Director: Steve McQueen
Writers: Gillian Flynn (screenplay by), Steve McQueen (screenplay by), Lynda La Plante (based on “Widows” by)
Starring: Viola Davis, Michelle Rodriguez, Elizabeth Debicki
Runtime: 129 mins
MPAA Rating: R
Despite what the general public might think, there were films helmed by black directors pre-Black Panther, and it just so happens that one of them directed a film that won an Academy Award for Best Motion Picture in recent years. The aforementioned director is Steve McQueen and the aforementioned film is 12 Years a Slave (2013). McQueen is a easily one of the most talented directors to emerge on the scene in the past decade as each of his three feature-length efforts (Hunger, Shame, and 12 Years a Slave) have demonstrated remarkable visual flair, powerful performances, and challenging subject matters. Needless to say, I was excited for his latest effort, expecting a welcome break from all the low-effort blockbusters and unabashed Oscar-bait I must wade through every year.
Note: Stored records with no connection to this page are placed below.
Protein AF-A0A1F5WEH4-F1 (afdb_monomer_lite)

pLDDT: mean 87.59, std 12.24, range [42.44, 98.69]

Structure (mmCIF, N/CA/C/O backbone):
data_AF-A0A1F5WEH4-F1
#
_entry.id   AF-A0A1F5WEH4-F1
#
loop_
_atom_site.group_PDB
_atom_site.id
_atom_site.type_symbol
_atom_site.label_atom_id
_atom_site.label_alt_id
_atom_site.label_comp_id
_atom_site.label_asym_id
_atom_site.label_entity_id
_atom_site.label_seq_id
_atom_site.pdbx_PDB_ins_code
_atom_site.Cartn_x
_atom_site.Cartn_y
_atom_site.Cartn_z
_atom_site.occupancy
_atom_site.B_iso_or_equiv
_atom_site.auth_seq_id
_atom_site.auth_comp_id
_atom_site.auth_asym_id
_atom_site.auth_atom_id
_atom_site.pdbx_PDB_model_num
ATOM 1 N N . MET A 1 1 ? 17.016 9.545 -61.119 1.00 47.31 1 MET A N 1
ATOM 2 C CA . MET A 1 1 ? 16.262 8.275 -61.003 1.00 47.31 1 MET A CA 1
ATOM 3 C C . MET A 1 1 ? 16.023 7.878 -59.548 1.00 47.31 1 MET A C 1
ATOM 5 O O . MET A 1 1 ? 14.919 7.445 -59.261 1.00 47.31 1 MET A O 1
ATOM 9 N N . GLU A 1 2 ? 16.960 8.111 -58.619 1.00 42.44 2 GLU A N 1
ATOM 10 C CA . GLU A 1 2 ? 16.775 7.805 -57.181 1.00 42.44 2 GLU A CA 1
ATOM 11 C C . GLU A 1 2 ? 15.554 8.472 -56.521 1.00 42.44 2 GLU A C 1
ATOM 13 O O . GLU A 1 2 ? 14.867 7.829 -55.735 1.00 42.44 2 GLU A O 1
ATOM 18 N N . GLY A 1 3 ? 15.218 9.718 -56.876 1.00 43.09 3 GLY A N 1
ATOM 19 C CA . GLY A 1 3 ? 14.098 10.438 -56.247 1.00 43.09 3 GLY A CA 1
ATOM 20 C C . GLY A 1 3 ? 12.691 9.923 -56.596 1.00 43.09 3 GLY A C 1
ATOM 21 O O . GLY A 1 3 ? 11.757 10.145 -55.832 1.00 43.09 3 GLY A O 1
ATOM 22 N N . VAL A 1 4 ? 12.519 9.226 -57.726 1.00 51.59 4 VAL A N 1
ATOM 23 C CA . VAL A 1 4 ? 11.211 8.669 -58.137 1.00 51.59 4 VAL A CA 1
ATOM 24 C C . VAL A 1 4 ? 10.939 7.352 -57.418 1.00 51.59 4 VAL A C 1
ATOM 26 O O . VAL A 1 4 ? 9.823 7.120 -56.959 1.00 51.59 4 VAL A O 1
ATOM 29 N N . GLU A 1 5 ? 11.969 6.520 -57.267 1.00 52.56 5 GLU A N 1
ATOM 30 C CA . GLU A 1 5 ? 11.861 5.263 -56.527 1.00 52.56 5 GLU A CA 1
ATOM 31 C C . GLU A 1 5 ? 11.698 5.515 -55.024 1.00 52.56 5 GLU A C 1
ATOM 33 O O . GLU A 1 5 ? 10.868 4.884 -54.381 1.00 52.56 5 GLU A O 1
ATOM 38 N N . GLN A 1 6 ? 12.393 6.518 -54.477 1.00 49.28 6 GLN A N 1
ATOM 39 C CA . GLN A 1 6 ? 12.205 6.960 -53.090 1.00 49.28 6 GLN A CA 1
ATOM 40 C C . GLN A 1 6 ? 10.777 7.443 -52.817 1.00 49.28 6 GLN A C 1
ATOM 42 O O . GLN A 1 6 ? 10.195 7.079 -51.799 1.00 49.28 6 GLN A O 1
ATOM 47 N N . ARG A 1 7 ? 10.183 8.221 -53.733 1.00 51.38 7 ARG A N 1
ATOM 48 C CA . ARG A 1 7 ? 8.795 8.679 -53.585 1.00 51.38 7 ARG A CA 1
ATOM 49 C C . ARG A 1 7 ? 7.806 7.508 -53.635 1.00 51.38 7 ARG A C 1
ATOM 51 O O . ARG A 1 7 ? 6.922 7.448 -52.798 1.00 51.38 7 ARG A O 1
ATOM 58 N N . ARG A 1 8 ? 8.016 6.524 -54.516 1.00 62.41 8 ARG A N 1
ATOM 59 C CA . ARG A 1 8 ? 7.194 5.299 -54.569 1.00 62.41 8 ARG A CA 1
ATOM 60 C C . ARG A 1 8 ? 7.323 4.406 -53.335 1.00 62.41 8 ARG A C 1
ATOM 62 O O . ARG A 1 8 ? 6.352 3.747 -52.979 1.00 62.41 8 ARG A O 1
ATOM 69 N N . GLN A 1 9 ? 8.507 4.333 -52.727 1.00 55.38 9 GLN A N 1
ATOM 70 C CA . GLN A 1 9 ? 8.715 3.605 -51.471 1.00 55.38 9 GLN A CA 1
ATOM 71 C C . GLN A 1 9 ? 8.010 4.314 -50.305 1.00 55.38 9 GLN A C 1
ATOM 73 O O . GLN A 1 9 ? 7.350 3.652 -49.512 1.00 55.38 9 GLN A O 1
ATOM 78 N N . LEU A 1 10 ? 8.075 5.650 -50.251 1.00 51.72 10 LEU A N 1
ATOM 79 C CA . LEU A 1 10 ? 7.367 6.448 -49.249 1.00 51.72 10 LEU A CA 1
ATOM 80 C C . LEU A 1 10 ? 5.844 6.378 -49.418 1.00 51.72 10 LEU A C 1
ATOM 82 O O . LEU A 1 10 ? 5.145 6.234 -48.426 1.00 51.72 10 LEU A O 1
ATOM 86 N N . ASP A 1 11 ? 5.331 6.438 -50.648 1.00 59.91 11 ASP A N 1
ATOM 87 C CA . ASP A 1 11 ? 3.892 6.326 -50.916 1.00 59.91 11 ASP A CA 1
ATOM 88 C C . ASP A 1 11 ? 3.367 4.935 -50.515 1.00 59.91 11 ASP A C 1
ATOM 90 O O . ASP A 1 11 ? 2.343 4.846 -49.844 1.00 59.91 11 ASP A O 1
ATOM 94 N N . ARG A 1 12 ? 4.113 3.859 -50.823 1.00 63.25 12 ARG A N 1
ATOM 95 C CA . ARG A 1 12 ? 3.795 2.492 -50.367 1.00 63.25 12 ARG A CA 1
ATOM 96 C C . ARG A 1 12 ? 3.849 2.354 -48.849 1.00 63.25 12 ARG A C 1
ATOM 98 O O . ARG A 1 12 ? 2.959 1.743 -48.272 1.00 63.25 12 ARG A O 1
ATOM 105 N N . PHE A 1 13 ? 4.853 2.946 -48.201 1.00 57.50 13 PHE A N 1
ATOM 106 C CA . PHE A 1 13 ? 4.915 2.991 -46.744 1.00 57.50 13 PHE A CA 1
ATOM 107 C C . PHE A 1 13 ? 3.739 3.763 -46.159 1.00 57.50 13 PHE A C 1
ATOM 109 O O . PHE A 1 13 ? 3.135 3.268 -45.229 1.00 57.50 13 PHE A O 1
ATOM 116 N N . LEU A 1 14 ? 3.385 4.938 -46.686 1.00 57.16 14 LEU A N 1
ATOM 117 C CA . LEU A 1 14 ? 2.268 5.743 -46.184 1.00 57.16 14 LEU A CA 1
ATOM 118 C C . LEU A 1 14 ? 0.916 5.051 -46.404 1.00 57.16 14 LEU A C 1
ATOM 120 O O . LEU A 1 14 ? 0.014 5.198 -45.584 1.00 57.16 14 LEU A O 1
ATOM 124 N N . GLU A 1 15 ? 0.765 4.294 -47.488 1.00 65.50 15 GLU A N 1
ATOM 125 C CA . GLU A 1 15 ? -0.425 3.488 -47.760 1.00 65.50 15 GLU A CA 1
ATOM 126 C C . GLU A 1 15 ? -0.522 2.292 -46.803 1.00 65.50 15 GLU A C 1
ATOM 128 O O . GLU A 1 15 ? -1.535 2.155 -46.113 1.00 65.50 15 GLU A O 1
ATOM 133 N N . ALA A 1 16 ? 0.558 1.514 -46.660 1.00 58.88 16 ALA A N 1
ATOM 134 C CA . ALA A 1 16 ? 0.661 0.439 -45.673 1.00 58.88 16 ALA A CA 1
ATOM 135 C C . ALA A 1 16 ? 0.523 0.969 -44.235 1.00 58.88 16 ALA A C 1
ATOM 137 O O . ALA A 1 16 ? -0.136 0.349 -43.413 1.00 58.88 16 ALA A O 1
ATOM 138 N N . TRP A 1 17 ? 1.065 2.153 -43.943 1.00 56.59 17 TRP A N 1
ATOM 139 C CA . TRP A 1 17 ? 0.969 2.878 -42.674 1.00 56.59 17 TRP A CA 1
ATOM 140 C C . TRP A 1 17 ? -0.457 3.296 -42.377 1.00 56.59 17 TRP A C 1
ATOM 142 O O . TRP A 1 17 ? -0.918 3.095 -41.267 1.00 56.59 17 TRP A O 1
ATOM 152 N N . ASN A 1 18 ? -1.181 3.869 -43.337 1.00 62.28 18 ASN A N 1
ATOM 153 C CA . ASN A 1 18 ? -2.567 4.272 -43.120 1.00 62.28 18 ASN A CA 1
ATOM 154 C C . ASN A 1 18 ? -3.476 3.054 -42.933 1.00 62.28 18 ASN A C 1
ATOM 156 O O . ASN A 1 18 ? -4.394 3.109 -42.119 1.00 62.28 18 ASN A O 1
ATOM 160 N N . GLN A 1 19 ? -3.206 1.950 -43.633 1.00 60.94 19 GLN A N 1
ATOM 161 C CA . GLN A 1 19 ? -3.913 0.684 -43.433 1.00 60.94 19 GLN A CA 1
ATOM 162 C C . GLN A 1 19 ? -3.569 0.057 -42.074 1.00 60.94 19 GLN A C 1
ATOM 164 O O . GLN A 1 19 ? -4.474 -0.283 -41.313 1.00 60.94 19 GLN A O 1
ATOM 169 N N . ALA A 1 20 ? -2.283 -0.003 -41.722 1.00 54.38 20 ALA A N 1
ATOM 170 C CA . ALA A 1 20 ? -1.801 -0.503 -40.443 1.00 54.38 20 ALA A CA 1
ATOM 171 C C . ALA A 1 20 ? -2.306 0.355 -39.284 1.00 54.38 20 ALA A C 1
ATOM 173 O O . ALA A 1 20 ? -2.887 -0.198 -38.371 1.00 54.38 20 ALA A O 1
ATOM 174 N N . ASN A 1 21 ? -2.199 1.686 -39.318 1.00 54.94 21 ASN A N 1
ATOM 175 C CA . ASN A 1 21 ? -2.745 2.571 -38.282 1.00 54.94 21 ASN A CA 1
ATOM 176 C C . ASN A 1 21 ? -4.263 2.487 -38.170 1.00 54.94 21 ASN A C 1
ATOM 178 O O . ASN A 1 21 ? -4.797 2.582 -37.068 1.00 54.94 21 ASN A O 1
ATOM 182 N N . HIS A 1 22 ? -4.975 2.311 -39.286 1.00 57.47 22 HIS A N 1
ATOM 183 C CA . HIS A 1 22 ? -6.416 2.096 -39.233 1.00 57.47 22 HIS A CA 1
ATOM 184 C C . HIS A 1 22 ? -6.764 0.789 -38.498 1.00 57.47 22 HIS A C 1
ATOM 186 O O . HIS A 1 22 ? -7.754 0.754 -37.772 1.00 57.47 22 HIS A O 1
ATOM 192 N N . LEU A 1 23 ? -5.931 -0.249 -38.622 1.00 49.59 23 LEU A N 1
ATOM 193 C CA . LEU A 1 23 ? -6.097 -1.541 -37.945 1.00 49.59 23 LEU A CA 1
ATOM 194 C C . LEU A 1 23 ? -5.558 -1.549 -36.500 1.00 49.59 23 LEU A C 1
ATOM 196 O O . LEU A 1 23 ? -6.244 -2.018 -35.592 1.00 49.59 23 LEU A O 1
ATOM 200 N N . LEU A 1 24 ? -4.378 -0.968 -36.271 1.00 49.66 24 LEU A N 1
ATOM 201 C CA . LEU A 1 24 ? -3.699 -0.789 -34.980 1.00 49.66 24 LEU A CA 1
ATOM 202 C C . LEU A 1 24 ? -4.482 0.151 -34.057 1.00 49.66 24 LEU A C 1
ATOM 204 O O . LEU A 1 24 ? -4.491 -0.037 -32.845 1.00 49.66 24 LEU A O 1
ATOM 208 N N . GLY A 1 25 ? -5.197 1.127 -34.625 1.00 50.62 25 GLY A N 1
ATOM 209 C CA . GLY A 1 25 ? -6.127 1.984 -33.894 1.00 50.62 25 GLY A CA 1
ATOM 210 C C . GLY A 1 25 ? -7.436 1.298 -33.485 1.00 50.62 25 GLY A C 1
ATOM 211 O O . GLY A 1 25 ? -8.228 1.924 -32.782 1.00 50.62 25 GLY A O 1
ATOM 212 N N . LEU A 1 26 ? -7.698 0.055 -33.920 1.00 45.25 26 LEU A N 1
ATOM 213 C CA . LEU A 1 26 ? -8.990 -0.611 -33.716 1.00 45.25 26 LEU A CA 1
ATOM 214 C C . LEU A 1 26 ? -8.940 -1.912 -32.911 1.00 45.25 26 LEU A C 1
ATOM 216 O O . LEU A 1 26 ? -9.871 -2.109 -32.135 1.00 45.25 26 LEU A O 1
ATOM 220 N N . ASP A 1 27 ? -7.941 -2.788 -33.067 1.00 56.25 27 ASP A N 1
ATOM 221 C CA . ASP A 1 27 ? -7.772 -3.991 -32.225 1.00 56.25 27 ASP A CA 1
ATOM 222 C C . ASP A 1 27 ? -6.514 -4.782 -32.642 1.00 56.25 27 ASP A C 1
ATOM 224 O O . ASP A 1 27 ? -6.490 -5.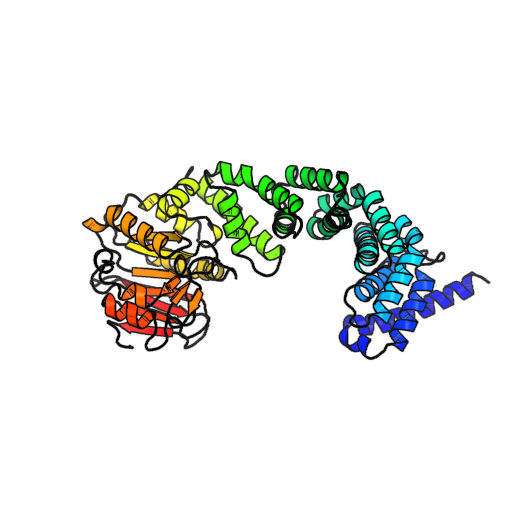358 -33.733 1.00 56.25 27 ASP A O 1
ATOM 228 N N . TYR A 1 28 ? -5.493 -4.897 -31.784 1.00 54.75 28 TYR A N 1
ATOM 229 C CA . TYR A 1 28 ? -4.309 -5.727 -32.072 1.00 54.75 28 TYR A CA 1
ATOM 230 C C . TYR A 1 28 ? -4.674 -7.204 -32.324 1.00 54.75 28 TYR A C 1
ATOM 232 O O . TYR A 1 28 ? -3.993 -7.880 -33.094 1.00 54.75 28 TYR A O 1
ATOM 240 N N . LYS A 1 29 ? -5.799 -7.697 -31.780 1.00 56.09 29 LYS A N 1
ATOM 241 C CA . LYS A 1 29 ? -6.273 -9.071 -32.022 1.00 56.09 29 LYS A CA 1
ATOM 242 C C . LYS A 1 29 ? -6.728 -9.319 -33.458 1.00 56.09 29 LYS A C 1
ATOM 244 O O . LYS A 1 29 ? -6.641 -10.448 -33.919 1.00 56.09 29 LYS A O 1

At the story level, Widows is a crime drama with all the trappings of an urban heist film taking place against the backdrop of Chicago. However, very early into the film, you will ascertain that you are simultaneously watching an intriguing character drama unfold. When their criminal husbands end up dead after a job gone south and $2 million belonging to local crime boss and aspiring politician Jamal Manning (Brian Tyree Henry) is lost, the film’s titular stars played by Viola Davis, Michelle Rodriguez, and Elizabeth Debicki decide to boldly risk their livelihoods in order to get out of their unfortunate situations. By finishing the next job worth $5 million that Harry Rawlings (Liam Neeson), husband of Veronica Rawlings (Viola Davis), had outlined in his personal notebook before his demise, the debt to Manning can not only be paid off but each of the women will gain long-term financial security. As the film progresses, you gain a deeper appreciation for the situation that each woman is in and can honestly believe why each of them would participate in pulling off a heist. The dynamic the leading women have works due to the nuanced script (co-written by Gillian Flynn and McQueen) and how well the actresses portray their characters. In particular, Davis gives a compelling performance as Veronica Rawlings, a stoic teacher’s union delegate living in the shadows of a faded marriage that appears to have died long before her husband did. She is able to convincingly portray a woman attempting to sustain the emotional weight of significant loss yet powering through to reach her goal by remaining stern, calculated, and motivated. She is an extremely well-written character, and Davis fleshes out her inner turmoil as well as determination in a realistic manner.
This point leads me to another of the film’s strong suits: realism. This film is grounded in reality and does not attempt to throw any female-action-hero-fantasies on the screen (e.g. Marvel’s Black Widow who is not a titular character in this film). All of the women are hyper-aware of the physical challengers and logistical difficulties that such a heist presents and show appropriate uncertainty, hesitation, and lack of ability in tasks they have never carried out before. My favorite example of this aspect of the film is a scene in which the women are conditioning themselves to be able to run with a backpack which contains the same weight as that of the money they will be stealing. By keeping the film grounded, the audience is able to buy more into the unfolding events, and there is actual tension since you realize your heroines are not invincible and there are actual consequences if they mess up. While there is a peppering of light comedy, the film maintains its serious tone and stays grounded throughout.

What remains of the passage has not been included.